WIP pipeline for completing the BioNLP 2019 bacterial biotope NER/norm task
The BioNLP bacterial biotope shared task is to extract bacterial organisms, habitats, and medical phenotypes from Pubmed articles and link them by association.
The Shared Task description is here: https://drive.google.com/file/d/1G0po_xlRjQCZ-qxuA_4PLdipXU6rtYTp/view
The first part of the shared task is Named Entity Recognition (NER) and Normalization.

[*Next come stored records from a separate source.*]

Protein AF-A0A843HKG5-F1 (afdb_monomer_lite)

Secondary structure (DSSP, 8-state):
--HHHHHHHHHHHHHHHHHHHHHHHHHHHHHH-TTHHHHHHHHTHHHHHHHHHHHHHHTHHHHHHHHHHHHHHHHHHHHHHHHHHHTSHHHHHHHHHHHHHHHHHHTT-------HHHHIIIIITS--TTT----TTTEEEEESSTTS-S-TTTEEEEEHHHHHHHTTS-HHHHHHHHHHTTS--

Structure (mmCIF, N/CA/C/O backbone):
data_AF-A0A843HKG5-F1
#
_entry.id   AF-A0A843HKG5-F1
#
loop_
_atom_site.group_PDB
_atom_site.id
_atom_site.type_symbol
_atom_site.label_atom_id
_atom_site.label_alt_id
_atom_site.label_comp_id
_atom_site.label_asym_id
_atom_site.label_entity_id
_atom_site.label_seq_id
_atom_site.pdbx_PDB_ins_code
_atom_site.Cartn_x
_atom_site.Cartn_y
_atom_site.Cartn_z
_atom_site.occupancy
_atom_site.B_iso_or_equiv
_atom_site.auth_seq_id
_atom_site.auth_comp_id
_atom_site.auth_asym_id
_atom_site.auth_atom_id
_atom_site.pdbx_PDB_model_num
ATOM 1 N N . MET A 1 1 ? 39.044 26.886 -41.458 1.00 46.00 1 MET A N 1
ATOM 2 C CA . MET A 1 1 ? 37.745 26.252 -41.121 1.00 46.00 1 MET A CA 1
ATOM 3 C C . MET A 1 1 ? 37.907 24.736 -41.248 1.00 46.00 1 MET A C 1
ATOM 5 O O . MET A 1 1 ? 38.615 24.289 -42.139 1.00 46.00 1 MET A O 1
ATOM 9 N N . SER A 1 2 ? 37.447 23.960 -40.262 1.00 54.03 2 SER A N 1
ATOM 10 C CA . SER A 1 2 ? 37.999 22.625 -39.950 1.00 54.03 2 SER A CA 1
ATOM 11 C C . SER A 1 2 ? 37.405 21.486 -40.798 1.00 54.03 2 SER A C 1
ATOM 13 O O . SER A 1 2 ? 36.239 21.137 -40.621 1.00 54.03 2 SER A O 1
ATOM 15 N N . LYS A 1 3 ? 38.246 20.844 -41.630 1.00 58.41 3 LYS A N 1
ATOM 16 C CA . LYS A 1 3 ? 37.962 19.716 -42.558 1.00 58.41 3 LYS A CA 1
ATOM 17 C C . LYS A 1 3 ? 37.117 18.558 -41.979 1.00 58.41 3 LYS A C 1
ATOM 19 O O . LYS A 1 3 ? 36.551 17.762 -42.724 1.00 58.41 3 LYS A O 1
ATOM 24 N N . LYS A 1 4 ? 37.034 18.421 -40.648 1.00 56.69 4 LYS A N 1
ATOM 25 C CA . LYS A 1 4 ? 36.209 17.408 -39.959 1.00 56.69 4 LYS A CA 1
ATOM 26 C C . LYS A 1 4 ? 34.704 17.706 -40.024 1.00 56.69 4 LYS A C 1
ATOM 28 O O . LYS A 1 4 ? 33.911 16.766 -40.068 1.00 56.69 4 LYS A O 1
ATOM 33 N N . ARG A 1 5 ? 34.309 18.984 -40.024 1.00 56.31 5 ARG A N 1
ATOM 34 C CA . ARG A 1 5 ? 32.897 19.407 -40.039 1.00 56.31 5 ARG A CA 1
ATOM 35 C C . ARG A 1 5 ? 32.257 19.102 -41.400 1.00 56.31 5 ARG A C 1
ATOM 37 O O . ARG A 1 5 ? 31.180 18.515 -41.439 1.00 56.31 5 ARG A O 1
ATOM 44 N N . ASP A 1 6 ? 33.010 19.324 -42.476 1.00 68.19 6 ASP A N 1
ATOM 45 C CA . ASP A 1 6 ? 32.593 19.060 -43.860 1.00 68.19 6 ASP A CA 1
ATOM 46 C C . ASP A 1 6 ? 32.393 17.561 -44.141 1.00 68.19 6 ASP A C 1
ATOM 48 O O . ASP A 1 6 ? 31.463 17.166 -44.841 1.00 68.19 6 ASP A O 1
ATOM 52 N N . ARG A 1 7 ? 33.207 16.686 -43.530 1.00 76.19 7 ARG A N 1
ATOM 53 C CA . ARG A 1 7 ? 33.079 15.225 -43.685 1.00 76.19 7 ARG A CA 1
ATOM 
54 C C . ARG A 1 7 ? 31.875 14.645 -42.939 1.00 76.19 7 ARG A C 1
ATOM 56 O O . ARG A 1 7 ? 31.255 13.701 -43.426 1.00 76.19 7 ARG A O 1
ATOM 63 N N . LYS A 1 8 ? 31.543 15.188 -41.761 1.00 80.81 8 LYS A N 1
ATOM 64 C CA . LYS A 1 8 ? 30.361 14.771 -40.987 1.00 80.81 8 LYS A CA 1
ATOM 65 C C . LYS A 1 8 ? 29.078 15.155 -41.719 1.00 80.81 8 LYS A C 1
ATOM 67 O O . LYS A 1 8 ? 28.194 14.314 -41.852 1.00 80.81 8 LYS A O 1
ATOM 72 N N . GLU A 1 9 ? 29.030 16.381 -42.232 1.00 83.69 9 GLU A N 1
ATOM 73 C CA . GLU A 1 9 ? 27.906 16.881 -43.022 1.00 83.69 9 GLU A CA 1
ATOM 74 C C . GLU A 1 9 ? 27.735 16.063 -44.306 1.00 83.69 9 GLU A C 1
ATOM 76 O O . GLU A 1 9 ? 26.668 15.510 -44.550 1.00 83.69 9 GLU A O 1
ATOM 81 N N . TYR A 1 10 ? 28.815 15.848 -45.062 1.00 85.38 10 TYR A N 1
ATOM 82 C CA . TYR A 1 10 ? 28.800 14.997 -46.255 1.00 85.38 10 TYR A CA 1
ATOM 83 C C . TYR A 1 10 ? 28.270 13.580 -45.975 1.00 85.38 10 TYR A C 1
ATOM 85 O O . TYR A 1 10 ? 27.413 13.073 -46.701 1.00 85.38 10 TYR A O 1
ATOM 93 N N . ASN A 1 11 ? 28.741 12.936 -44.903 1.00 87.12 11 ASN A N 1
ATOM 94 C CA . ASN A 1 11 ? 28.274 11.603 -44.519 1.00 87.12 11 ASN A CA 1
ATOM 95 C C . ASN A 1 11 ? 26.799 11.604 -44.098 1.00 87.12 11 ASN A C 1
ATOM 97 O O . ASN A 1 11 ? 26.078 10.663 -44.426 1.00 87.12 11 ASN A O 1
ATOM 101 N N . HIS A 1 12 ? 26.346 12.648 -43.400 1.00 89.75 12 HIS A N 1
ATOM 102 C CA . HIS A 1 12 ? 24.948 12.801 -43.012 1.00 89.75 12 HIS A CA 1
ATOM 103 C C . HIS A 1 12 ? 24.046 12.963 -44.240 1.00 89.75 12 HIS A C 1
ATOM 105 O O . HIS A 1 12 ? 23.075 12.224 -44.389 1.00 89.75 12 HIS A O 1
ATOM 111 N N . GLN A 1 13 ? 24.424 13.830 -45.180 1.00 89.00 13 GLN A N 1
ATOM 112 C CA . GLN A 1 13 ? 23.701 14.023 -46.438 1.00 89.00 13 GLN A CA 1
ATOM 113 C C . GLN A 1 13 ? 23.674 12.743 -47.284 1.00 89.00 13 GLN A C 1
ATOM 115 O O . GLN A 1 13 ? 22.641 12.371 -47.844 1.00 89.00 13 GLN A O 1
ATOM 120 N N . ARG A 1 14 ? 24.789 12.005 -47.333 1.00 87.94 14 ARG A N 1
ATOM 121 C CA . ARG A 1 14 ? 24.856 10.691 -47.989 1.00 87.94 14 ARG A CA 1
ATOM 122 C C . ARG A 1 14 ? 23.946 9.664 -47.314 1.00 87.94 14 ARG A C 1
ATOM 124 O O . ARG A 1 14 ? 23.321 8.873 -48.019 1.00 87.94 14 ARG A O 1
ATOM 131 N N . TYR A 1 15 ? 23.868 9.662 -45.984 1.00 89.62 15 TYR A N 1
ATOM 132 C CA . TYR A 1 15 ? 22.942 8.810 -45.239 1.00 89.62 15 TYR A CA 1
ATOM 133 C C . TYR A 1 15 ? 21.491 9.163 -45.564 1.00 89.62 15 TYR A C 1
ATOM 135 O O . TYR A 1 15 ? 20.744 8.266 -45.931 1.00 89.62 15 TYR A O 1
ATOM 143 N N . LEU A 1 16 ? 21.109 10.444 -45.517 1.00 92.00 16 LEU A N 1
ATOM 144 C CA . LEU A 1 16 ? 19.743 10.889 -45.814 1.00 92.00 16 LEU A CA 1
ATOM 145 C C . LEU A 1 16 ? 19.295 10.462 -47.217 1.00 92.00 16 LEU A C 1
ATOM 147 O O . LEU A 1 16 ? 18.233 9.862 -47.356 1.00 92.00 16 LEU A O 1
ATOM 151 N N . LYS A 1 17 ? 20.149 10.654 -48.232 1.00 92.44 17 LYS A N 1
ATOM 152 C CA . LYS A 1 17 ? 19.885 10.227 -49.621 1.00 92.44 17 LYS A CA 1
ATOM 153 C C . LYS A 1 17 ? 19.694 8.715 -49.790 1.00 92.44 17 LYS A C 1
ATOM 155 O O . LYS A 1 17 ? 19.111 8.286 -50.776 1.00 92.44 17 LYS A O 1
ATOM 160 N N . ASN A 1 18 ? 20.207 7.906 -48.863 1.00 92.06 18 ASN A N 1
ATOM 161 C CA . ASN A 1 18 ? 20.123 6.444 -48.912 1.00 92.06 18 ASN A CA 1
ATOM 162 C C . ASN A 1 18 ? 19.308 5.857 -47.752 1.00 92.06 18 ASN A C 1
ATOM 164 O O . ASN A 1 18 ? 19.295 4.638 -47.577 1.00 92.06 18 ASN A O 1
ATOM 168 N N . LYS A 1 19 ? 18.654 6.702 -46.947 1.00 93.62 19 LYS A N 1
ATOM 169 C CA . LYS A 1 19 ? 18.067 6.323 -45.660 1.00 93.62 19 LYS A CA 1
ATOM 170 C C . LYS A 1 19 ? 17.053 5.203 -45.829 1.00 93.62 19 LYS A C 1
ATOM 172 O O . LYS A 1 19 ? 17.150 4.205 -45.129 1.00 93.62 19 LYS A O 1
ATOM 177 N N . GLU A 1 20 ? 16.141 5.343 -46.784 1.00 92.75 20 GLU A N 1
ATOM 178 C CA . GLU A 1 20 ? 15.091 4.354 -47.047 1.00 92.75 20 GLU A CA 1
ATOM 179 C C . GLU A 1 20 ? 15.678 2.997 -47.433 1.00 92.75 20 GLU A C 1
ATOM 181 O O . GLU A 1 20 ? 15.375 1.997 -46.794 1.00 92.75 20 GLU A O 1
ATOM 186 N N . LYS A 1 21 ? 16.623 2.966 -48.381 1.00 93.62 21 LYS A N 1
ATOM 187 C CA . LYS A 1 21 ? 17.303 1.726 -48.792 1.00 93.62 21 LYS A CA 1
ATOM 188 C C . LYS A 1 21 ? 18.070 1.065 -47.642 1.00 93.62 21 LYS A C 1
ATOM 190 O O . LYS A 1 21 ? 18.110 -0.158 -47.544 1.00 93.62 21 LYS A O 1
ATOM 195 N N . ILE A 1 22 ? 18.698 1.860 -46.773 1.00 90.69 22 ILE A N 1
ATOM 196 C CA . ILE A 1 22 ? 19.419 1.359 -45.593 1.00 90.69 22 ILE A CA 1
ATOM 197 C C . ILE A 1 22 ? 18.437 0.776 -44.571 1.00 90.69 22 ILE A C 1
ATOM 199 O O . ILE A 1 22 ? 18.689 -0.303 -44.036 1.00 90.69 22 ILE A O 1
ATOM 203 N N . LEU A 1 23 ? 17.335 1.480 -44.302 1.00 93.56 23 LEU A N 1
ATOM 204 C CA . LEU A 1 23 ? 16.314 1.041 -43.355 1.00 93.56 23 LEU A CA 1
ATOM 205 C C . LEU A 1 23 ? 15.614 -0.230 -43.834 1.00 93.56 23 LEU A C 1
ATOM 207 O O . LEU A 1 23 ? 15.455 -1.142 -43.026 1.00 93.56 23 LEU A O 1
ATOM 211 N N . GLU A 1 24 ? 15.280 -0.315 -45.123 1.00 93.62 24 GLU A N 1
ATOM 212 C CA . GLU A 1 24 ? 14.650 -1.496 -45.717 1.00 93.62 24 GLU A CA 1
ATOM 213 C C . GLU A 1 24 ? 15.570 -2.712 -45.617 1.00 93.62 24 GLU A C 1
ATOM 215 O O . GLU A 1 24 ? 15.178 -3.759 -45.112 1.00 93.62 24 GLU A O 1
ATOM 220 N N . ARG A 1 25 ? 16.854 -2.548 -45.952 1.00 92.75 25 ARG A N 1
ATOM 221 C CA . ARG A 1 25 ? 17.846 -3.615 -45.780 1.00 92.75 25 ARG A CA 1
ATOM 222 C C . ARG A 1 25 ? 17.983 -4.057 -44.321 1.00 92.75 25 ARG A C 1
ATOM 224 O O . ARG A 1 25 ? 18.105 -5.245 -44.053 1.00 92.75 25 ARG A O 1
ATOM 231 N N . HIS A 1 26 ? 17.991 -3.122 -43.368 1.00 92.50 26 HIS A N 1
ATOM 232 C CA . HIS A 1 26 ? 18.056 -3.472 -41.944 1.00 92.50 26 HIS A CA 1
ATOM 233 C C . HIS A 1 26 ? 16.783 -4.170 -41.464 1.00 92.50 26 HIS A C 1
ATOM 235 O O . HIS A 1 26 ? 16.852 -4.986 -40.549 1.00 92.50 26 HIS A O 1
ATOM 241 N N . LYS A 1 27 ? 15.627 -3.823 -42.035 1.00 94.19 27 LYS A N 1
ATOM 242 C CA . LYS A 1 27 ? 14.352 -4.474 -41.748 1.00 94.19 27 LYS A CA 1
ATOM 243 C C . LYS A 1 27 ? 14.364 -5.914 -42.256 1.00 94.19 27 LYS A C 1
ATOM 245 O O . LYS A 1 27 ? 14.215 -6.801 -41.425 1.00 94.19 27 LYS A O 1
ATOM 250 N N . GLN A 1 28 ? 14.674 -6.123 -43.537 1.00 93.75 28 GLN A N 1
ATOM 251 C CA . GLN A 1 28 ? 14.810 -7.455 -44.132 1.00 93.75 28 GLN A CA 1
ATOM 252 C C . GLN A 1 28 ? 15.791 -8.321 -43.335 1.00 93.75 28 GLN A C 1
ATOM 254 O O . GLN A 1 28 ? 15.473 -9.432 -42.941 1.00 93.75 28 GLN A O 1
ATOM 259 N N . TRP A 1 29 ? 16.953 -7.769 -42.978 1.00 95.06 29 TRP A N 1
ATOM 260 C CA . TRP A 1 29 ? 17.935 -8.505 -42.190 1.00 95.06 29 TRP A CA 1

The goal of this step is to correctly identify and classify words or multi-word phrases in biomedical texts that correspond to the entities of interest in this task: bacterial species, bacterial habitats, medical phenotypes, and geographical locations.
The rough steps to accomplish this are:
- Generate lists of the entities of interest from NCBI (bacteria) and the provided .obo resource (habitats, phenotypes).
- Annotate these entities in biomedical texts.
- Train a model on the annotated texts to recognize new entities used in similar contexts to those in the original lists (NER).
- Create general rules to flexibly link clusters of synonymous entities to a single identity (normalization).
-generate_bacteria_taxid_dict.py (bacteria)
-extract_obo_category_nodes.py (habitat, phenotype) \
-easy_pubmed_batch_downloads.R
BERT
A separate effort to fine-tune and test domain-specific BERT models (Biobert, NCBI_Bluebert) on the training data provided by BioNLP. These are Colab notebooks to make use of the free GPUs.